Stored data:
• • • •

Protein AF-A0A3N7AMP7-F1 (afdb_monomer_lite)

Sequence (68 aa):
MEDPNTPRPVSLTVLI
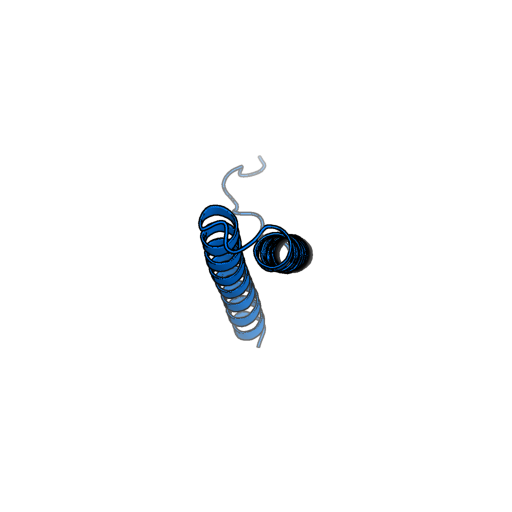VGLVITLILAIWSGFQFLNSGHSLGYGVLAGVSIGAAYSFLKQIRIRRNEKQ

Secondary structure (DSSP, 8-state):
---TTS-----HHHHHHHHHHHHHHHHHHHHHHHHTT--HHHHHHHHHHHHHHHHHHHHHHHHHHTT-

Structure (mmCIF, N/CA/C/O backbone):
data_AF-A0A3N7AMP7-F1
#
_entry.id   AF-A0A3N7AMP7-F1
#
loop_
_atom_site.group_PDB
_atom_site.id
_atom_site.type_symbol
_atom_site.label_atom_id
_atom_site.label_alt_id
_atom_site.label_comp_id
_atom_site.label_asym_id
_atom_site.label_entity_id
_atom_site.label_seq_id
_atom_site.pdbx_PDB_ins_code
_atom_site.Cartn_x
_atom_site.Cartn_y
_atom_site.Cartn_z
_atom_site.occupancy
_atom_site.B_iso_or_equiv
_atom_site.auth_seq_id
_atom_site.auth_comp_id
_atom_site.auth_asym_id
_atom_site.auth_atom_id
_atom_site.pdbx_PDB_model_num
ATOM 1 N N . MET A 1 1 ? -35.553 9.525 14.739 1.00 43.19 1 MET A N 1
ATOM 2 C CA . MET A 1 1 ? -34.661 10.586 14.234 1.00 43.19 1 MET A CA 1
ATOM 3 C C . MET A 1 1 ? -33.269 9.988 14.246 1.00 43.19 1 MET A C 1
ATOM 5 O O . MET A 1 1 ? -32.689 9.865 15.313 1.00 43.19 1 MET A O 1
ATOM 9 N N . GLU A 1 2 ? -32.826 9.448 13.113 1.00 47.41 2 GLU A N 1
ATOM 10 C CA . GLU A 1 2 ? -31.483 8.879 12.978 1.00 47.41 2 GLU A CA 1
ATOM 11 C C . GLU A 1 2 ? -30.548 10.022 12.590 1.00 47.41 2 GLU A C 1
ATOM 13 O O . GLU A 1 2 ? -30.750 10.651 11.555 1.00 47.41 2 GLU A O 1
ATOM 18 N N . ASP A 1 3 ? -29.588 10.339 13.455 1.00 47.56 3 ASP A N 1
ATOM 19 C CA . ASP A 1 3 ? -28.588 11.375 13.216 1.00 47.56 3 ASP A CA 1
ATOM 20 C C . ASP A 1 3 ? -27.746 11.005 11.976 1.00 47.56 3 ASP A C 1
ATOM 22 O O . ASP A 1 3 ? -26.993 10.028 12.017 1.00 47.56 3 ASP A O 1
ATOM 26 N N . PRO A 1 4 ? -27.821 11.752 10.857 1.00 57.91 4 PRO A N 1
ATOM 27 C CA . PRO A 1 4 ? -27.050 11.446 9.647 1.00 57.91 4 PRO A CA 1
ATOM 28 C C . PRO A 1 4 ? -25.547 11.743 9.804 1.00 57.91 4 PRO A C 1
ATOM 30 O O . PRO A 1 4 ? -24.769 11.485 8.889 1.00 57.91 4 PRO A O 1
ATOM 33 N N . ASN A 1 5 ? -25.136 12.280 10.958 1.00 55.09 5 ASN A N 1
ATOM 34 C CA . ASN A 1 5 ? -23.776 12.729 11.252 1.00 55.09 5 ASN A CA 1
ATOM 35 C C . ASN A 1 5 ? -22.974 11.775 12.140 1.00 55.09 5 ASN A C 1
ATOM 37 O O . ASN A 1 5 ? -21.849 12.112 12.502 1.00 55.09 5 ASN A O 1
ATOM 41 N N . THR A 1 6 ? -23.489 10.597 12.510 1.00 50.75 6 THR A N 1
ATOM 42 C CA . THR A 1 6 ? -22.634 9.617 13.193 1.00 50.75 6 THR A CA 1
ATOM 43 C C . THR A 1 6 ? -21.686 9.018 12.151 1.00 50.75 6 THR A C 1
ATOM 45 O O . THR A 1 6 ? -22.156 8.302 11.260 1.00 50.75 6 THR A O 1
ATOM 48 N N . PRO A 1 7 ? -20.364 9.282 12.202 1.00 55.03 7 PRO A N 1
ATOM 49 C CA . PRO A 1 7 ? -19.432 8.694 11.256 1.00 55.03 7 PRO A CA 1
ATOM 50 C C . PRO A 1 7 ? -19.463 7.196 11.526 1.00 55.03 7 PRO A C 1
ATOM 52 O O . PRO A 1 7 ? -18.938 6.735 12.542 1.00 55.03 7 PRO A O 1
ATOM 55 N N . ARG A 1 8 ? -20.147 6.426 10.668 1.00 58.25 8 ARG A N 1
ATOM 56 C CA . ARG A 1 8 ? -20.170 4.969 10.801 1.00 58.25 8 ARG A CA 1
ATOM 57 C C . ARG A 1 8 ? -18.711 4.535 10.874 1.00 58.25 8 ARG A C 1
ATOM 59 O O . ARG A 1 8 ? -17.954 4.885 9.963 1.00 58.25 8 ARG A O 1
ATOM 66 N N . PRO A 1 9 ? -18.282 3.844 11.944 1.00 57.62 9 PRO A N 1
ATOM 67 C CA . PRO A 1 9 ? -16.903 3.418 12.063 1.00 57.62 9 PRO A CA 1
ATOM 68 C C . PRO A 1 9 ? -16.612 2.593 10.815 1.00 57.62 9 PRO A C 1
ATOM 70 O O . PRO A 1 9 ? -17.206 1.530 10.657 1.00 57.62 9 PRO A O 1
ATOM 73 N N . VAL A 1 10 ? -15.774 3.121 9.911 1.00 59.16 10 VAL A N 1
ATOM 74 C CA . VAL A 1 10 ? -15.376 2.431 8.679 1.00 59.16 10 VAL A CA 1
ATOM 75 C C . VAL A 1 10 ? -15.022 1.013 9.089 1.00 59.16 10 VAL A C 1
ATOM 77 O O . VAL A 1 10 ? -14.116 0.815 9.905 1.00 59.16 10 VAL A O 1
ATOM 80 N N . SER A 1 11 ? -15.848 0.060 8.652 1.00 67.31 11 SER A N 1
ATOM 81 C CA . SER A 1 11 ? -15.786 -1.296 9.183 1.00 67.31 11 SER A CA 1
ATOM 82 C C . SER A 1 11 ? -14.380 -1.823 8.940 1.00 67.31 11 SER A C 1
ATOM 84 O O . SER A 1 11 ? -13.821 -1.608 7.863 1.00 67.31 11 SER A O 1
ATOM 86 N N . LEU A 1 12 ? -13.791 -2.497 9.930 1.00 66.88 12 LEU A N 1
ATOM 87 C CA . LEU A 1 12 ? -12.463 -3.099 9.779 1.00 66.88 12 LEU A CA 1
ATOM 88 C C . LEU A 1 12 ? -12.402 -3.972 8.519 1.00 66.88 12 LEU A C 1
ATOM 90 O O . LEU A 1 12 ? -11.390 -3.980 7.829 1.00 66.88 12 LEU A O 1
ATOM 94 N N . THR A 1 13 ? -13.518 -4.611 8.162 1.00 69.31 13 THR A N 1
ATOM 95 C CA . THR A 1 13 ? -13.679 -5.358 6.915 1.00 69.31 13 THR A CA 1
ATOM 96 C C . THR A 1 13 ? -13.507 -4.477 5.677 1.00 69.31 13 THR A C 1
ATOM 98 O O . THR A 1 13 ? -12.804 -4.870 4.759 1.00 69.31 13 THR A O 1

• • • •

BRIEF:
Leaving out the pictures, print every record exactly as written.

RESPONSE TO THE EXERCISE:
Protein AF-A0A3N7AMP7-F1 (afdb_monomer_lite)

Sequence (68 aa):
MEDPNTPRPVSLTVLI
VGLVITLILAIWSGFQFLNSGHSLGYGVLAGVSIGAAYSFLKQIRIRRNEKQ

Secondary structure (DSSP, 8-state):
---TTS-----HHHHHHHHHHHHHHHHHHHHHHHHTT--HHHHHHHHHHHHHHHHHHHHHHHHHHTT-

Structure (mmCIF, N/CA/C/O backbone):
data_AF-A0A3N7AMP7-F1
#
_entry.id   AF-A0A3N7AMP7-F1
#
loop_
_atom_site.group_PDB
_atom_site.id
_atom_site.type_symbol
_atom_site.label_atom_id
_atom_site.label_alt_id
_atom_site.label_comp_id
_atom_site.label_asym_id
_atom_site.label_entity_id
_atom_site.label_seq_id
_atom_site.pdbx_PDB_ins_code
_atom_site.Cartn_x
_atom_site.Cartn_y
_atom_site.Cartn_z
_atom_site.occupancy
_atom_site.B_iso_or_equiv
_atom_site.auth_seq_id
_atom_site.auth_comp_id
_atom_site.auth_asym_id
_atom_site.auth_atom_id
_atom_site.pdbx_PDB_model_num
ATOM 1 N N . MET A 1 1 ? -35.553 9.525 14.739 1.00 43.19 1 MET A N 1
ATOM 2 C CA . MET A 1 1 ? -34.661 10.586 14.234 1.00 43.19 1 MET A CA 1
ATOM 3 C C . MET A 1 1 ? -33.269 9.988 14.246 1.00 43.19 1 MET A C 1
ATOM 5 O O . MET A 1 1 ? -32.689 9.865 15.313 1.00 43.19 1 MET A O 1
ATOM 9 N N . GLU A 1 2 ? -32.826 9.448 13.113 1.00 47.41 2 GLU A N 1
ATOM 10 C CA . GLU A 1 2 ? -31.483 8.879 12.978 1.00 47.41 2 GLU A CA 1
ATOM 11 C C . GLU A 1 2 ? -30.548 10.022 12.590 1.00 47.41 2 GLU A C 1
ATOM 13 O O . GLU A 1 2 ? -30.750 10.651 11.555 1.00 47.41 2 GLU A O 1
ATOM 18 N N . ASP A 1 3 ? -29.588 10.339 13.455 1.00 47.56 3 ASP A N 1
ATOM 19 C CA . ASP A 1 3 ? -28.588 11.375 13.216 1.00 47.56 3 ASP A CA 1
ATOM 20 C C . ASP A 1 3 ? -27.746 11.005 11.976 1.00 47.56 3 ASP A C 1
ATOM 22 O O . ASP A 1 3 ? -26.993 10.028 12.017 1.00 47.56 3 ASP A O 1
ATOM 26 N N . PRO A 1 4 ? -27.821 11.752 10.857 1.00 57.91 4 PRO A N 1
ATOM 27 C CA . PRO A 1 4 ? -27.050 11.446 9.647 1.00 57.91 4 PRO A CA 1
ATOM 28 C C . PRO A 1 4 ? -25.547 11.743 9.804 1.00 57.91 4 PRO A C 1
ATOM 30 O O . PRO A 1 4 ? -24.769 11.485 8.889 1.00 57.91 4 PRO A O 1
ATOM 33 N N . ASN A 1 5 ? -25.136 12.280 10.958 1.00 55.09 5 ASN A N 1
ATOM 34 C CA . ASN A 1 5 ? -23.776 12.729 11.252 1.00 55.09 5 ASN A CA 1
ATOM 35 C C . ASN A 1 5 ? -22.974 11.775 12.140 1.00 55.09 5 ASN A C 1
ATOM 37 O O . ASN A 1 5 ? -21.849 12.112 12.502 1.00 55.09 5 ASN A O 1
ATOM 41 N N . THR A 1 6 ? -23.489 10.597 12.510 1.00 50.75 6 THR A N 1
ATOM 42 C CA . THR A 1 6 ? -22.634 9.617 13.193 1.00 50.75 6 THR A CA 1
ATOM 43 C C . THR A 1 6 ? -21.686 9.018 12.151 1.00 50.75 6 THR A C 1
ATOM 45 O O . THR A 1 6 ? -22.156 8.302 11.260 1.00 50.75 6 THR A O 1
ATOM 48 N N . PRO A 1 7 ? -20.364 9.282 12.202 1.00 55.03 7 PRO A N 1
ATOM 49 C CA . PRO A 1 7 ? -19.432 8.694 11.256 1.00 55.03 7 PRO A CA 1
ATOM 50 C C . PRO A 1 7 ? -19.463 7.196 11.526 1.00 55.03 7 PRO A C 1
ATOM 52 O O . PRO A 1 7 ? -18.938 6.735 12.542 1.00 55.03 7 PRO A O 1
ATOM 55 N N . ARG A 1 8 ? -20.147 6.426 10.668 1.00 58.25 8 ARG A N 1
ATOM 56 C CA . ARG A 1 8 ? -20.170 4.969 10.801 1.00 58.25 8 ARG A CA 1
ATOM 57 C C . ARG A 1 8 ? -18.711 4.535 10.874 1.00 58.25 8 ARG A C 1
ATOM 59 O O . ARG A 1 8 ? -17.954 4.885 9.963 1.00 58.25 8 ARG A O 1
ATOM 66 N N . PRO A 1 9 ? -18.282 3.844 11.944 1.00 57.62 9 PRO A N 1
ATOM 67 C CA . PRO A 1 9 ? -16.903 3.418 12.063 1.00 57.62 9 PRO A CA 1
ATOM 68 C C . PRO A 1 9 ? -16.612 2.593 10.815 1.00 57.62 9 PRO A C 1
ATOM 70 O O . PRO A 1 9 ? -17.206 1.530 10.657 1.00 57.62 9 PRO A O 1
ATOM 73 N N . VAL A 1 10 ? -15.774 3.121 9.911 1.00 59.16 10 VAL A N 1
ATOM 74 C CA . VAL A 1 10 ? -15.376 2.431 8.679 1.00 59.16 10 VAL A CA 1
ATOM 75 C C . VAL A 1 10 ? -15.022 1.013 9.089 1.00 59.16 10 VAL A C 1
ATOM 77 O O . VAL A 1 10 ? -14.116 0.815 9.905 1.00 59.16 10 VAL A O 1
ATOM 80 N N . SER A 1 11 ? -15.848 0.060 8.652 1.00 67.31 11 SER A N 1
ATOM 81 C CA . SER A 1 11 ? -15.786 -1.296 9.183 1.00 67.31 11 SER A CA 1
ATOM 82 C C . SER A 1 11 ? -14.380 -1.823 8.940 1.00 67.31 11 SER A C 1
ATOM 84 O O . SER A 1 11 ? -13.821 -1.608 7.863 1.00 67.31 11 SER A O 1
ATOM 86 N N . LEU A 1 12 ? -13.791 -2.497 9.930 1.00 66.88 12 LEU A N 1
ATOM 87 C CA . LEU A 1 12 ? -12.463 -3.099 9.779 1.00 66.88 12 LEU A CA 1
ATOM 88 C C . LEU A 1 12 ? -12.402 -3.972 8.519 1.00 66.88 12 LEU A C 1
ATOM 90 O O . LEU A 1 12 ? -11.390 -3.980 7.829 1.00 66.88 12 LEU A O 1
ATOM 94 N N . THR A 1 13 ? -13.518 -4.611 8.162 1.00 69.31 13 THR A N 1
ATOM 95 C CA . THR A 1 13 ? -13.679 -5.358 6.915 1.00 69.31 13 THR A CA 1
ATOM 96 C C . THR A 1 13 ? -13.507 -4.477 5.677 1.00 69.31 13 THR A C 1
ATOM 98 O O . THR A 1 13 ? -12.804 -4.870 4.759 1.00 69.31 13 THR A O 1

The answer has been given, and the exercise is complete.